Almira Edson (January 20, 1803 – December 14, 1886) was an American folk artist, known as the painter of a series of distinctive family registers.

Edson was born in Halifax, Vermont, the daughter of Jesse and Rebecca Edson. Jesse died in 1805, and Rebecca married Captain Edward Adams of nearby Colrain, Massachusetts, where her family moved when Almira was seven. As an adult she painted, in or near Halifax, Vermont, a series of family registers which are unusual in that they also incorporate features of the mourning picture.

Her first work to come to public attention was the register of the Woodard family, painted around 1837 in watercolor and ink, which was discussed by Jean Lipman and Alice Winchester in The Flowering of American Folk Art 1776–1876 in 1974. Some years later another register, dated around 1838 and painted for David and Anna Niles, appeared at auction. Other registers, for Dennis and Lois Stebbins, Oliver and Olive Wilkinson, and James and Jane Clark, are also known. The Clark register is inscribed, "Executed by Almira Edson, Halifax, Vt." All have been ascribed to Edson based on stylistic similarities.

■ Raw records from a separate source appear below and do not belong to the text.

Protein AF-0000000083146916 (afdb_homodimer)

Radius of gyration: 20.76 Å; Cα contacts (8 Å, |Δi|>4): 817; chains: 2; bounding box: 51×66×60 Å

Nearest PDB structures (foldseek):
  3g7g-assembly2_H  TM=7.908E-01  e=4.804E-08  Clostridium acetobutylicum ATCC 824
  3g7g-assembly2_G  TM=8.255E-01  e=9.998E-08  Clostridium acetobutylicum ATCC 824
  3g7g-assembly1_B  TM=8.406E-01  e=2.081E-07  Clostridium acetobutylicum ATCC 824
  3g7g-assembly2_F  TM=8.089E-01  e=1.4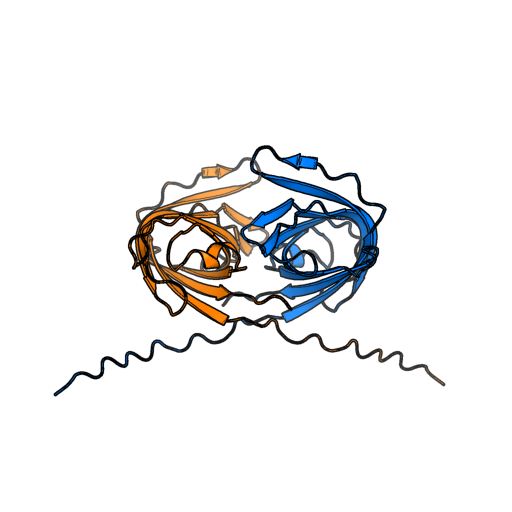42E-07  Clostridium acetobutylicum ATCC 824
  9bd8-assembly1_A  TM=1.881E-01  e=2.451E+00  Homo sapiens

Structure (mmCIF, N/CA/C/O backbone):
data_AF-0000000083146916-model_v1
#
loop_
_entity.id
_entity.type
_entity.pdbx_description
1 polymer 'Uncharacterized protein'
#
loop_
_atom_site.group_PDB
_atom_site.id
_atom_site.type_symbol
_atom_site.label_atom_id
_atom_site.label_alt_id
_atom_site.label_comp_id
_atom_site.label_asym_id
_atom_site.label_entity_id
_atom_site.label_seq_id
_atom_site.pdbx_PDB_ins_code
_atom_site.Cartn_x
_atom_site.Cartn_y
_atom_site.Cartn_z
_atom_site.occupancy
_atom_site.B_iso_or_equiv
_atom_site.auth_seq_id
_atom_site.auth_comp_id
_atom_site.auth_asym_id
_atom_site.auth_atom_id
_atom_site.pdbx_PDB_model_num
ATOM 1 N N . MET A 1 1 ? -27.703 38.844 -5.645 1 30.73 1 MET A N 1
ATOM 2 C CA . MET A 1 1 ? -26.453 38.438 -6.285 1 30.73 1 MET A CA 1
ATOM 3 C C . MET A 1 1 ? -25.969 37.094 -5.734 1 30.73 1 MET A C 1
ATOM 5 O O . MET A 1 1 ? -25.406 37.031 -4.637 1 30.73 1 MET A O 1
ATOM 9 N N . THR A 1 2 ? -26.625 35.938 -5.98 1 33.38 2 THR A N 1
ATOM 10 C CA . THR A 1 2 ? -26.469 34.594 -5.473 1 33.38 2 THR A CA 1
ATOM 11 C C . THR A 1 2 ? -25.094 34.031 -5.82 1 33.38 2 THR A C 1
ATOM 13 O O . THR A 1 2 ? -24.719 34 -6.992 1 33.38 2 THR A O 1
ATOM 16 N N . HIS A 1 3 ? -24.016 34.219 -4.93 1 30.98 3 HIS A N 1
ATOM 17 C CA . HIS A 1 3 ? -22.641 33.719 -5.004 1 30.98 3 HIS A CA 1
ATOM 18 C C . HIS A 1 3 ? -22.625 32.25 -5.34 1 30.98 3 HIS A C 1
ATOM 20 O O . HIS A 1 3 ? -23.172 31.422 -4.602 1 30.98 3 HIS A O 1
ATOM 26 N N . SER A 1 4 ? -22.781 31.891 -6.605 1 33.12 4 SER A N 1
ATOM 27 C CA . SER A 1 4 ? -22.531 30.531 -7.105 1 33.12 4 SER A CA 1
ATOM 28 C C . SER A 1 4 ? -21.172 30.016 -6.637 1 33.12 4 SER A C 1
ATOM 30 O O . SER A 1 4 ? -20.125 30.531 -7.047 1 33.12 4 SER A O 1
ATOM 32 N N . ASN A 1 5 ? -20.906 29.75 -5.344 1 33 5 ASN A N 1
ATOM 33 C CA . ASN A 1 5 ? -19.766 29.031 -4.781 1 33 5 ASN A CA 1
ATOM 34 C C . ASN A 1 5 ? -19.391 27.828 -5.621 1 33 5 ASN A C 1
ATOM 36 O O . ASN A 1 5 ? -19.906 26.719 -5.387 1 33 5 ASN A O 1
ATOM 40 N N . SER A 1 6 ? -19.547 27.797 -6.938 1 36.88 6 SER A N 1
ATOM 41 C CA . SER A 1 6 ? -19.031 26.688 -7.734 1 36.88 6 SER A CA 1
ATOM 42 C C . SER A 1 6 ? -17.562 26.422 -7.438 1 36.88 6 SER A C 1
ATOM 44 O O . SER A 1 6 ? -16.672 27.031 -8.047 1 36.88 6 SER A O 1
ATOM 46 N N . THR A 1 7 ? -16.984 26.75 -6.34 1 37.59 7 THR A N 1
ATOM 47 C CA . THR A 1 7 ? -15.594 26.375 -6.199 1 37.59 7 THR A CA 1
ATOM 48 C C . THR A 1 7 ? -15.336 25.016 -6.863 1 37.59 7 THR A C 1
ATOM 50 O O . THR A 1 7 ? -15.836 24 -6.406 1 37.59 7 THR A O 1
ATOM 53 N N . MET A 1 8 ? -15.445 24.938 -8.203 1 41.09 8 MET A N 1
ATOM 54 C CA . MET A 1 8 ? -15.008 23.797 -9.008 1 41.09 8 MET A CA 1
ATOM 55 C C . MET A 1 8 ? -13.711 23.203 -8.453 1 41.09 8 MET A C 1
ATOM 57 O O . MET A 1 8 ? -12.664 23.844 -8.477 1 41.09 8 MET A O 1
ATOM 61 N N . GLY A 1 9 ? -13.672 22.781 -7.25 1 47.56 9 GLY A N 1
ATOM 62 C CA . GLY A 1 9 ? -12.5 22.094 -6.754 1 47.56 9 GLY A CA 1
ATOM 63 C C . GLY A 1 9 ? -11.68 21.453 -7.855 1 47.56 9 GLY A C 1
ATOM 64 O O . GLY A 1 9 ? -12.219 21.062 -8.898 1 47.56 9 GLY A O 1
ATOM 65 N N . ALA A 1 10 ? -10.516 22.047 -8.266 1 53.62 10 ALA A N 1
ATOM 66 C CA . ALA A 1 10 ? -9.539 21.562 -9.234 1 53.62 10 ALA A CA 1
ATOM 67 C C . ALA A 1 10 ? -9.617 20.047 -9.383 1 53.62 10 ALA A C 1
ATOM 69 O O . ALA A 1 10 ? -9.68 19.312 -8.383 1 53.62 10 ALA A O 1
ATOM 70 N N . GLU A 1 11 ? -10.227 19.562 -10.453 1 69 11 GLU A N 1
ATOM 71 C CA . GLU A 1 11 ? -10.398 18.141 -10.773 1 69 11 GLU A CA 1
ATOM 72 C C . GLU A 1 11 ? -9.07 17.391 -10.68 1 69 11 GLU A C 1
ATOM 74 O O . GLU A 1 11 ? -8.125 17.688 -11.414 1 69 11 GLU A O 1
ATOM 79 N N . VAL A 1 12 ? -8.773 16.859 -9.523 1 83.75 12 VAL A N 1
ATOM 80 C CA . VAL A 1 12 ? -7.594 16 -9.391 1 83.75 12 VAL A CA 1
ATOM 81 C C . VAL A 1 12 ? -7.688 14.828 -10.359 1 83.75 12 VAL A C 1
ATOM 83 O O . VAL A 1 12 ? -8.664 14.078 -10.344 1 83.75 12 VAL A O 1
ATOM 86 N N . GLY A 1 13 ? -6.84 14.82 -11.367 1 87.44 13 GLY A N 1
ATOM 87 C CA . GLY A 1 13 ? -6.793 13.75 -12.352 1 87.44 13 GLY A CA 1
ATOM 88 C C . GLY A 1 13 ? -6.434 12.406 -11.75 1 87.44 13 GLY A C 1
ATOM 89 O O . GLY A 1 13 ? -6.23 12.297 -10.539 1 87.44 13 GLY A O 1
ATOM 90 N N . PRO A 1 14 ? -6.43 11.43 -12.672 1 91.5 14 PRO A N 1
ATOM 91 C CA . PRO A 1 14 ? -6.082 10.086 -12.203 1 91.5 14 PRO A CA 1
ATOM 92 C C . PRO A 1 14 ? -4.613 9.961 -11.797 1 91.5 14 PRO A C 1
ATOM 94 O O . PRO A 1 14 ? -3.795 10.805 -12.164 1 91.5 14 PRO A O 1
ATOM 97 N N . LEU A 1 15 ? -4.375 8.945 -11.016 1 93 15 LEU A N 1
ATOM 98 C CA . LEU A 1 15 ? -3.008 8.609 -10.633 1 93 15 LEU A CA 1
ATOM 99 C C . LEU A 1 15 ? -2.191 8.203 -11.859 1 93 15 LEU A C 1
ATOM 101 O O . LEU A 1 15 ? -2.689 7.488 -12.734 1 93 15 LEU A O 1
ATOM 105 N N . THR A 1 16 ? -0.942 8.617 -11.875 1 94.12 16 THR A N 1
ATOM 106 C CA . THR A 1 16 ? -0.02 8.141 -12.906 1 94.12 16 THR A CA 1
ATOM 107 C C . THR A 1 16 ? 0.658 6.848 -12.461 1 94.12 16 THR A C 1
ATOM 109 O O . THR A 1 16 ? 0.94 6.66 -11.281 1 94.12 16 THR A O 1
ATOM 112 N N . SER A 1 17 ? 0.799 5.969 -13.414 1 96.62 17 SER A N 1
ATOM 113 C CA . SER A 1 17 ? 1.521 4.73 -13.141 1 96.62 17 SER A CA 1
ATOM 114 C C . SER A 1 17 ? 2.293 4.258 -14.367 1 96.62 17 SER A C 1
ATOM 116 O O . SER A 1 17 ? 1.979 4.652 -15.492 1 96.62 17 SER A O 1
ATOM 118 N N . THR A 1 18 ? 3.361 3.533 -14.102 1 95.94 18 THR A N 1
ATOM 119 C CA . THR A 1 18 ? 4.176 2.93 -15.148 1 95.94 18 THR A CA 1
ATOM 120 C C . THR A 1 18 ? 4.211 1.411 -15 1 95.94 18 THR A C 1
ATOM 122 O O . THR A 1 18 ? 4.562 0.896 -13.938 1 95.94 18 THR A O 1
ATOM 125 N N . TYR A 1 19 ? 3.926 0.747 -16.047 1 97.38 19 TYR A N 1
ATOM 126 C CA . TYR A 1 19 ? 4.027 -0.708 -16.031 1 97.38 19 TYR A CA 1
ATOM 127 C C . TYR A 1 19 ? 5.465 -1.153 -15.789 1 97.38 19 TYR A C 1
ATOM 129 O O . TYR A 1 19 ? 6.395 -0.659 -16.438 1 97.38 19 TYR A O 1
ATOM 137 N N . LEU A 1 20 ? 5.594 -2.158 -14.859 1 97.69 20 LEU A N 1
ATOM 138 C CA . LEU A 1 20 ? 6.934 -2.617 -14.508 1 97.69 20 LEU A CA 1
ATOM 139 C C . LEU A 1 20 ? 7.156 -4.051 -14.984 1 97.69 20 LEU A C 1
ATOM 141 O O . LEU A 1 20 ? 8.156 -4.34 -15.648 1 97.69 20 LEU A O 1
ATOM 145 N N . PHE A 1 21 ? 6.219 -4.949 -14.539 1 98.44 21 PHE A N 1
ATOM 146 C CA . PHE A 1 21 ? 6.375 -6.359 -14.867 1 98.44 21 PHE A CA 1
ATOM 147 C C . PHE A 1 21 ? 5.078 -7.121 -14.617 1 98.44 21 PHE A C 1
ATOM 149 O O . PHE A 1 21 ? 4.152 -6.594 -14 1 98.44 21 PHE A O 1
ATOM 156 N N . SER A 1 22 ? 5.031 -8.312 -15.148 1 98.56 22 SER A N 1
ATOM 157 C CA . SER A 1 22 ? 4.023 -9.328 -14.883 1 98.56 22 SER A CA 1
ATOM 158 C C . SER A 1 22 ? 4.645 -10.57 -14.25 1 98.56 22 SER A C 1
ATOM 160 O O . SER A 1 22 ? 5.727 -11 -14.656 1 98.56 22 SER A O 1
ATOM 162 N N . ALA A 1 23 ? 3.895 -11.156 -13.32 1 98.81 23 ALA A N 1
ATOM 163 C CA . ALA A 1 23 ? 4.359 -12.398 -12.719 1 98.81 23 ALA A CA 1
ATOM 164 C C . ALA A 1 23 ? 3.344 -13.516 -12.922 1 98.81 23 ALA A C 1
ATOM 166 O O . ALA A 1 23 ? 2.135 -13.289 -12.836 1 98.81 23 ALA A O 1
ATOM 167 N N . THR A 1 24 ? 3.854 -14.672 -13.195 1 98.81 24 THR A N 1
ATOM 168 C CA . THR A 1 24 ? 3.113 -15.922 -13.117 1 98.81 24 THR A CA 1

In 1841, unmarried, Edson joined the religious community in Putney, Vermont founded by John Humphrey Noyes. There she fell in love with another community member, John R. Lyvere. The couple asked Noyes for permission to marry, but he refused; consequently, while he was away the pair eloped to Hinsdale, New Hampshire, where they wed on September 18, 1842. Noyes banished them upon hearing of their disobedience, and they moved to Vernon, Connecticut, where Edson remained until her death. Her last known register, for William C. and Emily Porter Russell, was painted around 1847 in Ellington, Connecticut, near Vernon.
Little else is known of her life, although she was the subject of research by collectors Arthur and Sybil Kern.

Edson's family register for the Clarks is currently owned by the New-York Historical Society. The Stebbins family register is held by Historic Deerfield in its collections. The Niles family register sold at auction in 2018 for $4,305.